(YOUR TASK): Write out nothing except the lines running from the one containing "ATOM 103 N N" to the last line of the data, exactly as they stand.

(DATA SECTION):
==================================================

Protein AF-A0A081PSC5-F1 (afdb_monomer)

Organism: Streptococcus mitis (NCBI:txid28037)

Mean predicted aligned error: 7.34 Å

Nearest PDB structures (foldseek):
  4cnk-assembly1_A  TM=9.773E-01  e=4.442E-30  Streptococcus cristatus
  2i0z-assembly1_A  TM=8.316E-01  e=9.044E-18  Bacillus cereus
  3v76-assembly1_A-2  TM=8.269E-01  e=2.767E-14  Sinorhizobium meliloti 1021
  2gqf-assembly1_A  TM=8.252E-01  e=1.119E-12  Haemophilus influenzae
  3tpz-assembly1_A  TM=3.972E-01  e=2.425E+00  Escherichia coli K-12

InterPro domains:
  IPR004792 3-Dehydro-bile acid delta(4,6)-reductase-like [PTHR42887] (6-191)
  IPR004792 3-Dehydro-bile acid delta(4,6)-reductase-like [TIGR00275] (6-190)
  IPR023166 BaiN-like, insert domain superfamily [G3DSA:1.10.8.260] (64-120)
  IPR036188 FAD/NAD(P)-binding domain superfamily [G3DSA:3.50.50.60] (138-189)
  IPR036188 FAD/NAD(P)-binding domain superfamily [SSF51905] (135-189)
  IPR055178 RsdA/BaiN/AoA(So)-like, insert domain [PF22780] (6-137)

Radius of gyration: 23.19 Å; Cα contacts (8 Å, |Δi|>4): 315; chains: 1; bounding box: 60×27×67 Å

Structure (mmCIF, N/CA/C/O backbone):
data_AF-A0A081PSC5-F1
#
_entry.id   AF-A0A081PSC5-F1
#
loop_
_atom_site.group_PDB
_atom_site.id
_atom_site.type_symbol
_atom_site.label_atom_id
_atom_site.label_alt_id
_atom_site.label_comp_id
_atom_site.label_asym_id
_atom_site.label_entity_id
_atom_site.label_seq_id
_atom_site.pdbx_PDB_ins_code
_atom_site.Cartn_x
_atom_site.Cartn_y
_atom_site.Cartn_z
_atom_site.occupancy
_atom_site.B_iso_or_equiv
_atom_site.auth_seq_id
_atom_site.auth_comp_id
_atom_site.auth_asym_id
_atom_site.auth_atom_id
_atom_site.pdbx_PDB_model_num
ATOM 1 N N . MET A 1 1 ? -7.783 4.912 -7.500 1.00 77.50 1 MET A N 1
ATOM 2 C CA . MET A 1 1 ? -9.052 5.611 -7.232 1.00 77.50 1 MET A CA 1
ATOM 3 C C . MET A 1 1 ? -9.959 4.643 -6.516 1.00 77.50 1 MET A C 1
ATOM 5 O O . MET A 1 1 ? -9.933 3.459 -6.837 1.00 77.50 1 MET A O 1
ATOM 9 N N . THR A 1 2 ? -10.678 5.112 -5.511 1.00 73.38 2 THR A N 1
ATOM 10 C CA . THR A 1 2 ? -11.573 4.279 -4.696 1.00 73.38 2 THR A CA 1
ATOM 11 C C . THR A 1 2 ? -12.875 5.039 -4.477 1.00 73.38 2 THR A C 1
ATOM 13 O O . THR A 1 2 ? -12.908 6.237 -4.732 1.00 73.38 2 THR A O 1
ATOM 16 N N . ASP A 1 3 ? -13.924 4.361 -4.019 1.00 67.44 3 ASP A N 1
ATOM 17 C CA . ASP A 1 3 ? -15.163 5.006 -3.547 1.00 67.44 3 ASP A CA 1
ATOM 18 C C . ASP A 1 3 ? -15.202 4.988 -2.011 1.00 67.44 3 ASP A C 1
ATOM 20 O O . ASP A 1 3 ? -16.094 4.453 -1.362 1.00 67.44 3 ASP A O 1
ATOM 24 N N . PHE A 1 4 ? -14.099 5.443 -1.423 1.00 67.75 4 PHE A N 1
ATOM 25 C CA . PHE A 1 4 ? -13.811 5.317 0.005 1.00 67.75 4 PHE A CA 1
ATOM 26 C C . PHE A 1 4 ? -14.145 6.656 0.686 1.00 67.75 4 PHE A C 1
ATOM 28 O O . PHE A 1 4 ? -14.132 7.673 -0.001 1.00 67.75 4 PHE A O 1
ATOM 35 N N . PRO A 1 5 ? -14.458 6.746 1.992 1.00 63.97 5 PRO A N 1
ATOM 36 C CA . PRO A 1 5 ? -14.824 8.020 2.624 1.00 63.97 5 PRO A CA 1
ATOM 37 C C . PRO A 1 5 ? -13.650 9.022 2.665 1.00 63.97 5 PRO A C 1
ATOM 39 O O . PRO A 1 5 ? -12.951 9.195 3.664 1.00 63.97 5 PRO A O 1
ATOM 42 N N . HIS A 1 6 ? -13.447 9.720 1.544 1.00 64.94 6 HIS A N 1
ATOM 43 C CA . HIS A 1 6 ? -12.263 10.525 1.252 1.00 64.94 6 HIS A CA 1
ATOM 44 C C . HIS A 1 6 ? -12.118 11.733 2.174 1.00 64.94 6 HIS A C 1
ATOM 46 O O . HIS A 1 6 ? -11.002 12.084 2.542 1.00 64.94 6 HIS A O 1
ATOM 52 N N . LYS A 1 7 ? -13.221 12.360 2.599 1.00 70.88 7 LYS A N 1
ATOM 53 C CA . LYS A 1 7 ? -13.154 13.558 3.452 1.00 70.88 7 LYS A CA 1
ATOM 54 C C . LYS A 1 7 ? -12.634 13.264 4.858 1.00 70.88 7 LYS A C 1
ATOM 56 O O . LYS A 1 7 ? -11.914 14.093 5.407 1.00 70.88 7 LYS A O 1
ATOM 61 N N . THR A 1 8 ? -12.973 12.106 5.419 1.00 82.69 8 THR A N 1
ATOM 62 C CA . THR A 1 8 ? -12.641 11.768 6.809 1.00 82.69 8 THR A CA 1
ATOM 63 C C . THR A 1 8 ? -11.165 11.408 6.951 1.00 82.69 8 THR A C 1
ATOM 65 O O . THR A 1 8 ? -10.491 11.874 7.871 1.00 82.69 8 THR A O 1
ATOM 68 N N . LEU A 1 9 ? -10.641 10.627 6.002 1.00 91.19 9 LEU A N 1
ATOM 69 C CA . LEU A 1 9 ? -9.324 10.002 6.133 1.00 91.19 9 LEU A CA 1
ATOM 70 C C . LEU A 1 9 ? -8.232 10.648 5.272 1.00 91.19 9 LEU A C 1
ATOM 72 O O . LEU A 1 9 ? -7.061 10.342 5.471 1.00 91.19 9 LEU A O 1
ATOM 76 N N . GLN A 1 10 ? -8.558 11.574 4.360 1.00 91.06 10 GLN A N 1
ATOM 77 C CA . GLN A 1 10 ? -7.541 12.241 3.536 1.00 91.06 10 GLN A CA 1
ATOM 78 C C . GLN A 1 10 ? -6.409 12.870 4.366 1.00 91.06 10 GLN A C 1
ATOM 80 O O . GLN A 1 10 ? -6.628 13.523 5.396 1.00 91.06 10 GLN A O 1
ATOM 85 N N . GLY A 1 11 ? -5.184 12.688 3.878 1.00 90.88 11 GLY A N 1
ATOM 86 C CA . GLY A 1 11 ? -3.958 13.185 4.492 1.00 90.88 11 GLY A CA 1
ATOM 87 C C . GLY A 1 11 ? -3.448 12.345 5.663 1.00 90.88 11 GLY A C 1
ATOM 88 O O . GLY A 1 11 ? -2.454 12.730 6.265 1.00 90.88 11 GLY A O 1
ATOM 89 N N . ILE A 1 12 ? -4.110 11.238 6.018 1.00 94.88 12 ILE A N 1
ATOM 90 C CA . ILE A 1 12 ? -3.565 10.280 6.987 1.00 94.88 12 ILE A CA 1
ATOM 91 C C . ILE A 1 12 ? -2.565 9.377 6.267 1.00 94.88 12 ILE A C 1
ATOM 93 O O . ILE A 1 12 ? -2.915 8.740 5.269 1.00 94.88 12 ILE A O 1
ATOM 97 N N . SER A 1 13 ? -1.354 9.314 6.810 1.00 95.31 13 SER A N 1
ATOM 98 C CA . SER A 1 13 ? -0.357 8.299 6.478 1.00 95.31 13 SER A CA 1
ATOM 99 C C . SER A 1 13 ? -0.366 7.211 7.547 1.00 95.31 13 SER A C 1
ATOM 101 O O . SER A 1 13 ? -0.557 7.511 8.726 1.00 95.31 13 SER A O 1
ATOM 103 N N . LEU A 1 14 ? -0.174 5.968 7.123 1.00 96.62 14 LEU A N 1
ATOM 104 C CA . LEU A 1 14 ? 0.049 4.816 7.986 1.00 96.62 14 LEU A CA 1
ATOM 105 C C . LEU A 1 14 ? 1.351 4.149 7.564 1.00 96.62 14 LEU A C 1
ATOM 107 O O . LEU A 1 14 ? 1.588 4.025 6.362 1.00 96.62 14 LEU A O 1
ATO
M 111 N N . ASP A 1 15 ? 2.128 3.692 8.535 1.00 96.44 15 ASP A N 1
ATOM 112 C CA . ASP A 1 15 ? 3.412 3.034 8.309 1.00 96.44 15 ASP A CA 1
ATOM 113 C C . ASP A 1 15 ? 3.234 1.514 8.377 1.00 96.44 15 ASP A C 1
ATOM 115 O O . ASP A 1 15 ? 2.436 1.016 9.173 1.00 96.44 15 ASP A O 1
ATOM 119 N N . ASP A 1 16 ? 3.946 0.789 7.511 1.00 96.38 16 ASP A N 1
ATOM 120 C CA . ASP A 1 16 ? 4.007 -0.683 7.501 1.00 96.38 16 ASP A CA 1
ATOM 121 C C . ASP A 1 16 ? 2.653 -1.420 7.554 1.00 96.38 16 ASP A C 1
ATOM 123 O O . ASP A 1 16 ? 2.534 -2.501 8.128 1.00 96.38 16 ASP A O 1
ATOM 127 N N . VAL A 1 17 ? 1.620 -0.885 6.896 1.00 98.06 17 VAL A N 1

==================================================

(TASK RESULT):
ATOM 103 N N . LEU A 1 14 ? -0.174 5.968 7.123 1.00 96.62 14 LEU A N 1
ATOM 104 C CA . LEU A 1 14 ? 0.049 4.816 7.986 1.00 96.62 14 LEU A CA 1
ATOM 105 C C . LEU A 1 14 ? 1.351 4.149 7.564 1.00 96.62 14 LEU A C 1
ATOM 107 O O . LEU A 1 14 ? 1.588 4.025 6.362 1.00 96.62 14 LEU A O 1
ATO
M 111 N N . ASP A 1 15 ? 2.128 3.692 8.535 1.00 96.44 15 ASP A N 1
ATOM 112 C CA . ASP A 1 15 ? 3.412 3.034 8.309 1.00 96.44 15 ASP A CA 1
ATOM 113 C C . ASP A 1 15 ? 3.234 1.514 8.377 1.00 96.44 15 ASP A C 1
ATOM 115 O O . ASP A 1 15 ? 2.436 1.016 9.173 1.00 96.44 15 ASP A O 1
ATOM 119 N N . ASP A 1 16 ? 3.946 0.789 7.511 1.00 96.38 16 ASP A N 1
ATOM 120 C CA . ASP A 1 16 ? 4.007 -0.683 7.501 1.00 96.38 16 ASP A CA 1
ATOM 121 C C . ASP A 1 16 ? 2.653 -1.420 7.554 1.00 96.38 16 ASP A C 1
ATOM 123 O O . ASP A 1 16 ? 2.534 -2.501 8.128 1.00 96.38 16 ASP A O 1
ATOM 127 N N . VAL A 1 17 ? 1.620 -0.885 6.896 1.00 98.06 17 VAL A N 1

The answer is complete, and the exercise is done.